[whatwg] Deprecating <small> , <b> ?

Tab Atkins Jr. jackalmage at gmail.com
Tue Nov 25 14:02:02 PST 2008


On Tue, Nov 25, 2008 at 3:08 PM, Calogero Alex Baldacchino <
alex.baldacchino at email.it> wrote:

> Tab Atkins Jr. ha scritto:
>
>>
>>
>> On Tue, Nov 25, 2008 at 10:24 AM, Calogero Alex Baldacchino <
>> alex.baldacchino at email.it <mailto:alex.baldacchino at email.it>> wrote:
>>
>>
>>    Of course that's possible, but, as you noticed too, only by
>>    redefining the <small> semantics, and is not a best choice per se.
>>    That's both because the original semantics for the <small> tag was
>>    targeted to styling and nothing else (the html 4 document type
>>    definitions declared it as a member of the fontstyle entity,
>>    while, for instance, <strong> and <em> were parts of the phrase
>>    entity), and because the term 'small', at first glance, suggests
>>    the idea of a typographical function, regardless any other related
>>    concept which might be specific for the English (or whatever else)
>>    culture, but might not be as well immediate for non-English
>>    developers all around the world.
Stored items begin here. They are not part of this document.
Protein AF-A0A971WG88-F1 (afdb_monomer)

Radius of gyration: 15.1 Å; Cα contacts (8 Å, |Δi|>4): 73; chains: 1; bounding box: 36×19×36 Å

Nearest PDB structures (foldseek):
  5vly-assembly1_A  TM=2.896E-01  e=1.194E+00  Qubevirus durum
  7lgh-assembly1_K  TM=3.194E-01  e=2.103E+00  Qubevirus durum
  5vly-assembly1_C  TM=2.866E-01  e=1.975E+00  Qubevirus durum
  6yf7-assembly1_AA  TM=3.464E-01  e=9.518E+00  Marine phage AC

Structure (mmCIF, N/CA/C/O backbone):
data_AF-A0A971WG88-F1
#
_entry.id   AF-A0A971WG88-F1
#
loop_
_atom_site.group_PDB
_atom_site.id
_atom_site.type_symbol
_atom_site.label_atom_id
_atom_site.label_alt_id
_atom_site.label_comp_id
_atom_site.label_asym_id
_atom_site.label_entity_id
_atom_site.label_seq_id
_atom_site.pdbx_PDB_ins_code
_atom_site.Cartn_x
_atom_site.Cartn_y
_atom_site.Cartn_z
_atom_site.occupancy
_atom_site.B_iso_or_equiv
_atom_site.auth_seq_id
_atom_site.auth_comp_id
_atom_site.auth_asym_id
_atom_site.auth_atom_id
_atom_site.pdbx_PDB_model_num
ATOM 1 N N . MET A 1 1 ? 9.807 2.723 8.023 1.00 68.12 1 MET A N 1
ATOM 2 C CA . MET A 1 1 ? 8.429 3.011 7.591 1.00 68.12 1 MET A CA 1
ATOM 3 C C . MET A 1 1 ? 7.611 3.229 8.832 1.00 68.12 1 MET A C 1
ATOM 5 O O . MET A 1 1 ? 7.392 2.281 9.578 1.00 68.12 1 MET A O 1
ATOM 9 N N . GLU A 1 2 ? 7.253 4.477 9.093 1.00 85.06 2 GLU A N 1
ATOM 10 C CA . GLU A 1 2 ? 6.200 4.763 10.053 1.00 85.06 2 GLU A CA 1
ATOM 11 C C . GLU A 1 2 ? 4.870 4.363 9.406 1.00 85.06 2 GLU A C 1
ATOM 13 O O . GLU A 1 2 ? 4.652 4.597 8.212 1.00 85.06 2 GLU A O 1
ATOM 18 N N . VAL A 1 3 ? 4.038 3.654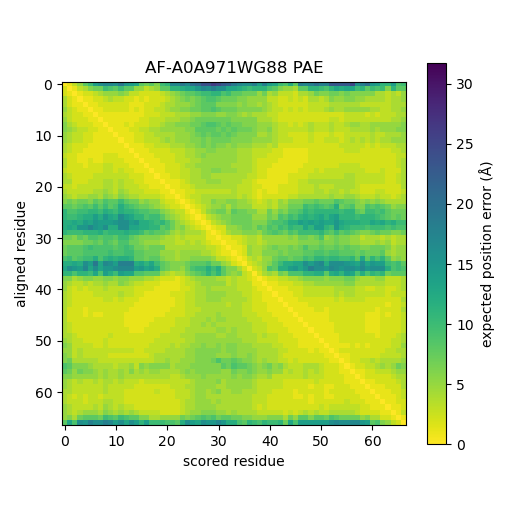 10.161 1.00 91.44 3 VAL A N 1
ATOM 19 C CA . VAL A 1 3 ? 2.718 3.222 9.711 1.00 91.44 3 VAL A CA 1
ATOM 20 C C . VAL A 1 3 ? 1.712 3.887 10.625 1.00 91.44 3 VAL A C 1
ATOM 22 O O . VAL A 1 3 ? 1.728 3.664 11.835 1.00 91.44 3 VAL A O 1
ATOM 25 N N . LYS A 1 4 ? 0.848 4.707 10.040 1.00 95.94 4 LYS A N 1
ATOM 26 C CA . LYS A 1 4 ? -0.223 5.388 10.751 1.00 95.94 4 LYS A CA 1
ATOM 27 C C . LYS A 1 4 ? -1.524 4.640 10.514 1.00 95.94 4 LYS A C 1
ATOM 29 O O . LYS A 1 4 ? -1.952 4.478 9.376 1.00 95.94 4 LYS A O 1
ATOM 34 N N . GLU A 1 5 ? -2.157 4.197 11.590 1.00 96.94 5 GLU A N 1
ATOM 35 C CA . GLU A 1 5 ? -3.497 3.620 11.537 1.00 96.94 5 GLU A CA 1
ATOM 36 C C . GLU A 1 5 ? -4.551 4.727 11.617 1.00 96.94 5 GLU A C 1
ATOM 38 O O . GLU A 1 5 ? -4.413 5.693 12.371 1.00 96.94 5 GLU A O 1
ATOM 43 N N . THR A 1 6 ? -5.603 4.629 10.810 1.00 96.88 6 THR A N 1
ATOM 44 C CA . THR A 1 6 ? -6.732 5.564 10.841 1.00 96.88 6 THR A CA 1
ATOM 45 C C . THR A 1 6 ? -8.018 4.841 10.452 1.00 96.88 6 THR A C 1
ATOM 47 O O . THR A 1 6 ? -8.034 4.041 9.512 1.00 96.88 6 THR A O 1
ATOM 50 N N . PHE A 1 7 ? -9.105 5.108 11.180 1.00 97.00 7 PHE A N 1
ATOM 51 C CA . PHE A 1 7 ? -10.429 4.602 10.823 1.00 97.00 7 PHE A CA 1
ATOM 52 C C . PHE A 1 7 ? -10.984 5.398 9.640 1.00 97.00 7 PHE A C 1
ATOM 54 O O . PHE A 1 7 ? -11.138 6.616 9.729 1.00 97.00 7 PHE A O 1
ATOM 61 N N . ASP A 1 8 ? -11.258 4.713 8.533 1.00 95.75 8 ASP A N 1
ATOM 62 C CA . ASP A 1 8 ? -11.815 5.315 7.328 1.00 95.75 8 ASP A CA 1
ATOM 63 C C . ASP A 1 8 ? -13.343 5.223 7.375 1.00 95.75 8 ASP A C 1
ATOM 65 O O . ASP A 1 8 ? -13.917 4.135 7.291 1.00 95.75 8 ASP A O 1
ATOM 69 N N . THR A 1 9 ? -14.002 6.371 7.535 1.00 95.38 9 THR A N 1
ATOM 70 C CA . THR A 1 9 ? -15.463 6.462 7.657 1.00 95.38 9 THR A CA 1
ATOM 71 C C . THR A 1 9 ? -16.190 6.034 6.381 1.00 95.38 9 THR A C 1
ATOM 73 O O . THR A 1 9 ? -17.287 5.481 6.470 1.00 95.38 9 THR A O 1
ATOM 76 N N . ASP A 1 10 ? -15.594 6.247 5.208 1.00 91.94 10 ASP A N 1
ATOM 77 C CA . ASP A 1 10 ? -16.217 5.911 3.925 1.00 91.94 10 ASP A CA 1
ATOM 78 C C . ASP A 1 10 ? -16.159 4.402 3.677 1.00 91.94 10 ASP A C 1
ATOM 80 O O . ASP A 1 10 ? -17.100 3.801 3.158 1.00 91.94 10 ASP A O 1
ATOM 84 N N . LEU A 1 11 ? -15.056 3.771 4.083 1.00 91.75 11 LEU A N 1
ATOM 85 C CA . LEU A 1 11 ? -14.851 2.332 3.942 1.00 91.75 11 LEU A CA 1
ATOM 86 C C . LEU A 1 11 ? -15.340 1.518 5.148 1.00 91.75 11 LEU A C 1
ATOM 88 O O . LEU A 1 11 ? -15.396 0.294 5.049 1.00 91.75 11 LEU A O 1
ATOM 92 N N . GLN A 1 12 ? -15.679 2.173 6.264 1.00 95.25 12 GLN A N 1
ATOM 93 C CA . GLN A 1 12 ? -16.091 1.553 7.534 1.00 95.25 12 GLN A CA 1
ATOM 94 C C . GLN A 1 12 ? -15.089 0.506 8.052 1.00 95.25 12 GLN A C 1
ATOM 96 O O . GLN A 1 12 ? -15.460 -0.502 8.655 1.00 95.25 12 GLN A O 1
ATOM 101 N N . VAL A 1 13 ? -13.796 0.733 7.809 1.00 96.38 13 VAL A N 1
ATOM 102 C CA . VAL A 1 13 ? -12.704 -0.157 8.223 1.00 96.38 13 VAL A CA 1
ATOM 103 C C . VAL A 1 13 ? -11.485 0.646 8.661 1.00 96.38 13 VAL A C 1
ATOM 105 O O . VAL A 1 13 ? -11.287 1.790 8.252 1.00 96.38 13 VAL A O 1
ATOM 108 N N . PHE A 1 14 ? -10.619 0.026 9.460 1.00 97.88 14 PHE A N 1
ATOM 109 C CA . PHE A 1 14 ? -9.288 0.569 9.715 1.00 97.88 14 PHE A CA 1
ATOM 110 C C . PHE A 1 14 ? -8.418 0.466 8.463 1.00 97.88 14 PHE A C 1
ATOM 112 O O . PHE A 1 14 ? -8.391 -0.560 7.780 1.00 97.88 14 PHE A O 1
ATOM 119 N N . THR A 1 15 ? -7.704 1.547 8.176 1.00 97.50 15 THR A N 1
ATOM 120 C CA . THR A 1 15 ? -6.746 1.655 7.078 1.00 97.50 15 THR A CA 1
ATOM 121 C C . THR A 1 15 ? -5.378 2.024 7.627 1.00 97.50 15 THR A C 1
ATOM 123 O O . THR A 1 15 ? -5.267 2.601 8.712 1.00 97.50 15 THR A O 1
ATOM 126 N N . LEU A 1 16 ? -4.336 1.664 6.882 1.00 97.44 16 LEU A N 1
ATOM 127 C CA . LEU A 1 16 ? -2.962 2.007 7.223 1.00 97.44 16 LEU A CA 1
ATOM 128 C C . LEU A 1 16 ? -2.400 2.942 6.160 1.00 97.44 16 LEU A C 1
ATOM 130 O O . LEU A 1 16 ? -2.544 2.687 4.965 1.00 97.44 16 LEU A O 1
ATOM 134 N N . GLU A 1 17 ? -1.722 3.992 6.592 1.00 96.62 17 GLU A N 1
ATOM 135 C CA . GLU A 1 17 ? -0.965 4.887 5.728 1.00 96.62 17 GLU A CA 1
ATOM 136 C C . GLU A 1 17 ? 0.522 4.740 6.022 1.00 96.62 17 GLU A C 1
ATOM 138 O O . GLU A 1 17 ? 0.943 4.676 7.178 1.00 96.62 17 GLU A O 1
ATOM 143 N N . THR A 1 18 ? 1.332 4.670 4.972 1.00 95.12 18 THR A N 1
ATOM 144 C CA . THR A 1 18 ? 2.787 4.657 5.106 1.00 95.12 18 THR A CA 1
ATOM 145 C C . THR A 1 18 ? 3.440 5.406 3.960 1.00 95.12 18 THR A C 1
ATOM 147 O O . THR A 1 18 ? 2.894 5.495 2.860 1.00 95.12 18 THR A O 1
ATOM 150 N N . GLU A 1 19 ? 4.616 5.960 4.213 1.00 94.94 19 GLU A N 1
ATOM 151 C CA . GLU A 1 19 ? 5.415 6.596 3.176 1.00 94.94 19 GLU A CA 1
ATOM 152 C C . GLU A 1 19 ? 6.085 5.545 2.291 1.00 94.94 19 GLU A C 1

As a consequence, since any
>>    average developer could just rely on the old semantics, being he
>>    intuitively confident with it, the semantics redefinition could
>>    find a first counter-indication: let's think on a word written
>>    with alternate <b> and <small> letters, or just to a paragraph
>>    first letter evidenced by a <b>, obviously the application of the
>>    new semantics here would be untrivial (i.e. an assistive software
>>    for blind users would be fouled by this and give unpredictable
>>    results). Despite the previous use case would be a misuse of the
>>    <b> and <small> markup, yet it would be possible, meaning not
>>    prohibited, and so creating a new element with a proper semantic
>>    could be a better choice.
>>
>> No matter *what* we do, if there *is* a default style for an element, it
>> will be misused by people.  This is a fact of life.  Defining a new element
>> which is identical to <small> in every way except that it hasn't been
>> misused *yet* is thus a mug's game, because it *will* be misused in the same
>> way as <small>, and then we just have two identical elements for no reason.
>>
>
> I'll start with an example. A few time ago I played around with Opera
> Voice. It seemed to be capable to interpret visual style sheets and
> specifically font styles, so that bold or italics text (so constraint in the
> style sheet, not the markup) were spoken differently from 'normal' text, but
> a paragraph first letter differing from the rest of the word (which is a
> non-rare typographical choice), as far as I remember, caused the whole word
> to be skipped.


Do you mean that if you had markup like "<p><b>W</b>hen I was young...</p>",
it would be read out as "I was young..."?  If so, that's clearly a bug in
the reader, and has nothing to do with semantics or the lack of it.  There
is *no* legitimate interpretation of that markup that would lead one to
discard the first word.


> This suggests me that if we really want a 'cross-presentation' semantics,
> we have to keep as far as we can from anything having a *main* typographical
> semantics (as <small> and <b> have from their birth). Every language is
> somehow prone to side-effects caused by misuse (i.e. it is possible to cause
> a big mess in a software written in a language allowing to pass a pointer to
> a function - there are tons of examples for language design issues - yet
> such could be a desireable capability), but appropriate choices for both
> semantics and syntax may help to reduce the likelyhood of a misuse.
>
> I think that very likely both <b> and <small> will carry on their old
> semantics, so being more prone to misuse with respect to their new one,
> since very likely a lot of developers are, and will rest, more confident
> with their original semantics, which is also suggested by their names ('b'
> standing for 'bold' and 'small'... for something small on the screen or on
> paper). Instead, a new element would require the developer to take some
> effort at least to learn about its existence, so he would read that such
> element primary use is to indicate a different importance of a piece of
> text, so that a non visual user agent can present it in an appropriate
> manner, and a visual or print user agent can render it in different ways.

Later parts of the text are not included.